Mechanical Engineering Department,
The University of Texas at Austin,
Austin, TX 78712
e-mail: michael.cullinan@austin.utexas.edu

1Corresponding author.

Contributed by the Manufacturing Engineering Division of ASME for publication in the JOURNAL OF MICRO- AND NANO-MANUFACTURING. Manuscript received September 27, 2017; final manuscript received November 21, 2017; published online December 26, 2017. Editor: Jian Cao.
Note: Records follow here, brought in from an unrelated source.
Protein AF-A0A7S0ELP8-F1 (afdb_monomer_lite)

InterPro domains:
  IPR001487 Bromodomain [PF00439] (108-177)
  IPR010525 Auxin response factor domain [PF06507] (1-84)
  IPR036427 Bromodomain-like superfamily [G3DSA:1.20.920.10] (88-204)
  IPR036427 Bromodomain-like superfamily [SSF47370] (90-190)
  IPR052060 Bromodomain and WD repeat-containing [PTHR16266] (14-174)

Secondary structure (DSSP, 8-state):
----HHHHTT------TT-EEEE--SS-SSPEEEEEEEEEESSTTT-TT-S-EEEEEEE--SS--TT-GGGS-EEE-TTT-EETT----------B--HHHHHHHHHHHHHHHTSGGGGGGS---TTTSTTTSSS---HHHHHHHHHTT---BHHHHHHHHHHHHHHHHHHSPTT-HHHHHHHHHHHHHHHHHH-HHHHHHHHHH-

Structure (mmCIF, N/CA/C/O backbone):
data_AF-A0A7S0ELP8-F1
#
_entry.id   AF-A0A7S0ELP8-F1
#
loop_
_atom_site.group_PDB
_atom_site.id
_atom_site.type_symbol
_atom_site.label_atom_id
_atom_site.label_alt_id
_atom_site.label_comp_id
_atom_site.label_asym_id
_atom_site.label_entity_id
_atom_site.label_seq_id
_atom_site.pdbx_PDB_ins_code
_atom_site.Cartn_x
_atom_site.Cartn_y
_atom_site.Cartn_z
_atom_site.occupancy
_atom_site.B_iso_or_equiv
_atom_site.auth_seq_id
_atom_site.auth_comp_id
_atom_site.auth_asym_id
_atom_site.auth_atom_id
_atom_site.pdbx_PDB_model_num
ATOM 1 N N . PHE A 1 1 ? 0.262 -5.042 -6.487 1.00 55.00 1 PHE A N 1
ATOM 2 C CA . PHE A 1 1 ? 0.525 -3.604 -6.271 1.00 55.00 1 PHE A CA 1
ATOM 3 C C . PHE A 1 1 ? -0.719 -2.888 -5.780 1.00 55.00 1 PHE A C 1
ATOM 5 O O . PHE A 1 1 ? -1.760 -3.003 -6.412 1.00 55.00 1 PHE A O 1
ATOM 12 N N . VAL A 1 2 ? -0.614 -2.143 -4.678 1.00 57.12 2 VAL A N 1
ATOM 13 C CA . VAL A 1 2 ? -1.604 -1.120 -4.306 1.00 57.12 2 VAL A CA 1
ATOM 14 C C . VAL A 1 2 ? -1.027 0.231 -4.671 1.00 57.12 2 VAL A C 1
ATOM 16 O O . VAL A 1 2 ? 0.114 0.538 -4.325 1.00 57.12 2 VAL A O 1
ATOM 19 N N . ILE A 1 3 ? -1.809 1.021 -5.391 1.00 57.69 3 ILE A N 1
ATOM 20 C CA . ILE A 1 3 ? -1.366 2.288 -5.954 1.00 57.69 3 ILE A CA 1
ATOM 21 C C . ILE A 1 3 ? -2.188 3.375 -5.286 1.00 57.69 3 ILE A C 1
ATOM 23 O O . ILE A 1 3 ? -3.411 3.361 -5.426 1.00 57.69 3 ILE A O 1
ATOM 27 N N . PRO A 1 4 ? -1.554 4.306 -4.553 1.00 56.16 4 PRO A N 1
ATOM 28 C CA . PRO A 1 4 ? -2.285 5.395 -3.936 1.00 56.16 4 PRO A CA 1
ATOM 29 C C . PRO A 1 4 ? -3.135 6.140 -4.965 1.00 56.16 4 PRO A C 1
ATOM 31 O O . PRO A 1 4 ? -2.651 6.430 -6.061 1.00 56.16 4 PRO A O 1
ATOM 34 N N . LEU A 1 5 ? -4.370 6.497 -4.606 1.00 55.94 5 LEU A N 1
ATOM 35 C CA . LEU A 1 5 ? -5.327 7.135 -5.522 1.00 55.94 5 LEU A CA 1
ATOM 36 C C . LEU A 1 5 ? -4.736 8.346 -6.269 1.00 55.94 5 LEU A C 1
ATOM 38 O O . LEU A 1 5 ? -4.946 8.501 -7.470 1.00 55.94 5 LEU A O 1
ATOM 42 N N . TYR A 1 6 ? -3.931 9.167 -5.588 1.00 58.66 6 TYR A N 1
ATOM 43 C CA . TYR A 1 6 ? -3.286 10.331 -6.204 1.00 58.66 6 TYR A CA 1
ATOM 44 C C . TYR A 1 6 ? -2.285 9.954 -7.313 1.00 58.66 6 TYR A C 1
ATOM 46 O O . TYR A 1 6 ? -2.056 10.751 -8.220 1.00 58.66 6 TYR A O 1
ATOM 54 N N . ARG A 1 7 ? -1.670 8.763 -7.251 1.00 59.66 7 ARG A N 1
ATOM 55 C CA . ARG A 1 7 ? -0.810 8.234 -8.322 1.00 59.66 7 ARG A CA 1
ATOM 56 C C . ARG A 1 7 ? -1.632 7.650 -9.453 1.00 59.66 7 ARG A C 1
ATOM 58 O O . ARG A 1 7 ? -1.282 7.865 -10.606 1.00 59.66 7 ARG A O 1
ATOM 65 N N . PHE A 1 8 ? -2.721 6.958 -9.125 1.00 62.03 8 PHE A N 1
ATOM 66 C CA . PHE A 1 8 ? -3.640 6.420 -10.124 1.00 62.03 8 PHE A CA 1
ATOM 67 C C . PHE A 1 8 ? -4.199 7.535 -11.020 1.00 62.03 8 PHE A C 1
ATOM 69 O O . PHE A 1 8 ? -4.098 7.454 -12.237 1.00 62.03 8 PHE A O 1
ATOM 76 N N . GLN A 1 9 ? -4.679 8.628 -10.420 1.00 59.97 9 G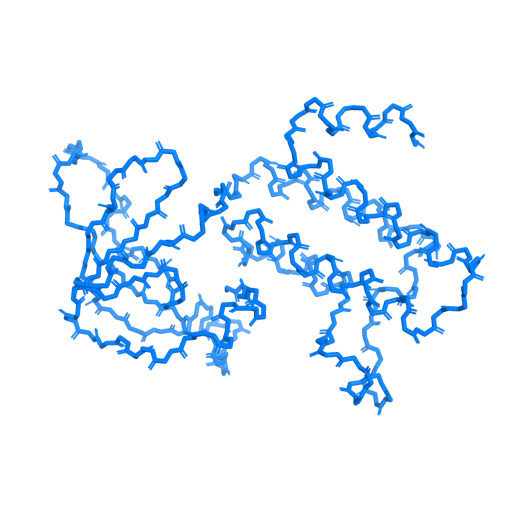LN A N 1
ATOM 77 C CA . GLN A 1 9 ? -5.251 9.771 -11.146 1.00 59.97 9 GLN A CA 1
ATOM 78 C C . GLN A 1 9 ? -4.239 10.553 -12.000 1.00 59.97 9 GLN A C 1
ATOM 80 O O . GLN A 1 9 ? -4.638 11.320 -12.870 1.00 59.97 9 GLN A O 1
ATOM 85 N N . ARG A 1 10 ? -2.936 10.403 -11.739 1.00 56.38 10 ARG A N 1
ATOM 86 C CA . ARG A 1 10 ? -1.862 11.165 -12.398 1.00 56.38 10 ARG A CA 1
ATOM 87 C C . ARG A 1 10 ? -1.144 10.396 -13.506 1.00 56.38 10 ARG A C 1
ATOM 89 O O . ARG A 1 10 ? -0.261 10.964 -14.149 1.00 56.38 10 ARG A O 1
ATOM 96 N N . HIS A 1 11 ? -1.479 9.126 -13.716 1.00 60.06 11 HIS A N 1
ATOM 97 C CA . HIS A 1 11 ? -0.766 8.291 -14.671 1.00 60.06 11 HIS A CA 1
ATOM 98 C C . HIS A 1 11 ? -1.471 8.272 -16.025 1.00 60.06 11 HIS A C 1
ATOM 100 O O . HIS A 1 11 ? -2.560 7.723 -16.159 1.00 60.06 11 HIS A O 1
ATOM 106 N N . SER A 1 12 ? -0.832 8.868 -17.027 1.00 56.66 12 SER A N 1
ATOM 107 C CA . SER A 1 12 ? -1.260 8.828 -18.429 1.00 56.66 12 SER A CA 1
ATOM 108 C C . SER A 1 12 ? -0.372 7.935 -19.295 1.00 56.66 12 SER A C 1
ATOM 110 O O . SER A 1 12 ? -0.679 7.727 -20.464 1.00 56.66 12 SER A O 1
ATOM 112 N N . THR A 1 13 ? 0.744 7.442 -18.754 1.00 67.25 13 THR A N 1
ATOM 113 C CA . THR A 1 13 ? 1.773 6.773 -19.548 1.00 67.25 13 THR A CA 1
ATOM 114 C C . THR A 1 13 ? 1.520 5.272 -19.608 1.00 67.25 13 THR A C 1
ATOM 116 O O . THR A 1 13 ? 1.178 4.644 -18.609 1.00 67.25 13 THR A O 1
ATOM 119 N N . VAL A 1 14 ? 1.673 4.686 -20.790 1.00 77.44 14 VAL A N 1
ATOM 120 C CA . VAL A 1 14 ? 1.587 3.241 -21.009 1.00 77.44 14 VAL A CA 1
ATOM 121 C C . VAL A 1 14 ? 2.973 2.783 -21.440 1.00 77.44 14 VAL A C 1
ATOM 123 O O . VAL A 1 14 ? 3.508 3.329 -22.398 1.00 77.44 14 VAL A O 1
ATOM 126 N N . PHE A 1 15 ? 3.548 1.821 -20.719 1.00 84.88 15 PHE A N 1
ATOM 127 C CA . PHE A 1 15 ? 4.845 1.232 -21.050 1.00 84.88 15 PHE A CA 1
ATOM 128 C C . PHE A 1 15 ? 4.656 -0.036 -21.885 1.00 84.88 15 PHE A C 1
ATOM 130 O O . PHE A 1 15 ? 3.785 -0.855 -21.585 1.00 84.88 15 PHE A O 1
ATOM 137 N N . GLY A 1 16 ? 5.483 -0.198 -22.911 1.00 89.31 16 GLY A N 1
ATOM 138 C CA . GLY A 1 16 ? 5.608 -1.379 -23.757 1.00 89.31 16 GLY A CA 1
ATOM 139 C C . GLY A 1 16 ? 6.899 -2.159 -23.498 1.00 89.31 16 GLY A C 1
ATOM 140 O O . GLY A 1 16 ? 7.825 -1.690 -22.840 1.00 89.31 16 GLY A O 1
ATOM 141 N N . ILE A 1 17 ? 6.975 -3.379 -24.034 1.00 91.56 17 ILE A N 1
ATOM 142 C CA . ILE A 1 17 ? 8.212 -4.174 -24.011 1.00 91.56 17 ILE A CA 1
ATOM 143 C C . ILE A 1 17 ? 9.282 -3.457 -24.845 1.00 91.56 17 ILE A C 1
ATOM 145 O O . ILE A 1 17 ? 9.034 -3.097 -25.993 1.00 91.56 17 ILE A O 1
ATOM 149 N N . GLY A 1 18 ? 10.478 -3.299 -24.280 1.00 90.62 18 GLY A N 1
ATOM 150 C CA . GLY A 1 18 ? 11.594 -2.566 -24.877 1.00 90.62 18 GLY A CA 1
ATOM 151 C C . GLY A 1 18 ? 11.704 -1.115 -24.413 1.00 90.62 18 GLY A C 1
ATOM 152 O O . GLY A 1 18 ? 12.764 -0.517 -24.597 1.00 90.62 18 GLY A O 1
ATOM 153 N N . ASP A 1 19 ? 10.671 -0.572 -23.761 1.00 92.06 19 ASP A N 1
ATOM 154 C CA . ASP A 1 19 ? 10.723 0.790 -23.242 1.00 92.06 19 ASP A CA 1
ATOM 155 C C . ASP A 1 19 ? 11.769 0.909 -22.137 1.00 92.06 19 ASP A C 1
ATOM 157 O O . ASP A 1 19 ? 11.857 0.080 -21.222 1.00 92.06 19 ASP A O 1
ATOM 161 N N . LYS A 1 20 ? 12.559 1.977 -22.228 1.00 91.31 20 LYS A N 1
ATOM 162 C CA . LYS A 1 20 ? 13.475 2.392 -21.174 1.00 91.31 20 LYS A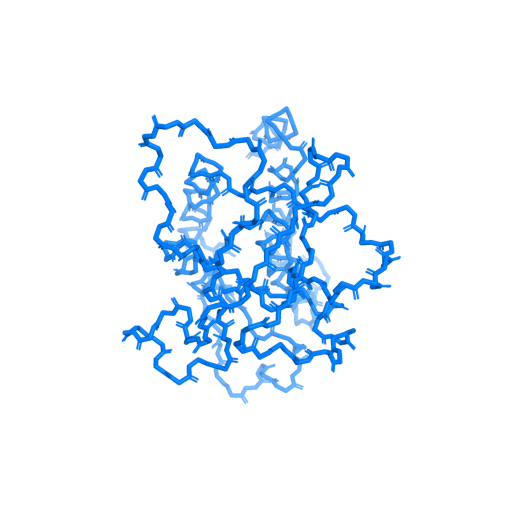 CA 1
ATOM 163 C C . LYS A 1 20 ? 12.724 3.208 -20.135 1.00 91.31 20 LYS A C 1
ATOM 165 O O . LYS A 1 20 ? 11.828 3.989 -20.461 1.00 91.31 20 LYS A O 1
ATOM 170 N N . PHE A 1 21 ? 13.126 3.061 -18.884 1.00 88.38 21 PHE A N 1
ATOM 171 C CA . PHE A 1 21 ? 12.519 3.778 -17.778 1.00 88.38 21 PHE A CA 1
ATOM 172 C C . PHE A 1 21 ? 13.552 4.145 -16.719 1.00 88.38 21 PHE A C 1
ATOM 174 O O . PHE A 1 21 ? 14.621 3.542 -16.639 1.00 88.38 21 PHE A O 1
ATOM 181 N N . HIS A 1 22 ? 13.187 5.104 -15.873 1.00 86.00 22 HIS A N 1
ATOM 182 C CA . HIS A 1 22 ? 13.886 5.409 -14.633 1.00 86.00 22 HIS A CA 1
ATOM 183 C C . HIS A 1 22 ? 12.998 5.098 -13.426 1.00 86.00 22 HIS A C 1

J. Micro Nano-Manuf 6(2), 024501 (Dec 26, 2017) (5 pages) Paper No: JMNM-17-1059; doi: 10.1115/1.4038676 History: Received September 27, 2017; Revised November 21, 2017

This paper presents graphene growth on Pt thin films deposited with four different adhesion layers: Ti, Cr, Ta, and Ni. During the graphene growth at 1000 °C using conventional chemical vapor deposition (CVD) method, these adhesion layers diffuse into and alloy with Pt layer resulting in graphene to grown on different alloys. This means that each different adhesion layers induce a different quality and number of layer(s) of graphene grown on the Pt thin film. This paper presents the feasibility of graphene growth on Pt thin films with various adhesion layers and the obstacles needed to overcome in order to enhance graphene transfer from Pt thin films. Therefore, this paper addresses one of the major difficulties of graphene growth and transfer to the implementation of graphene in nano/micro-electromechanical systems (NEMS/MEMS) devices.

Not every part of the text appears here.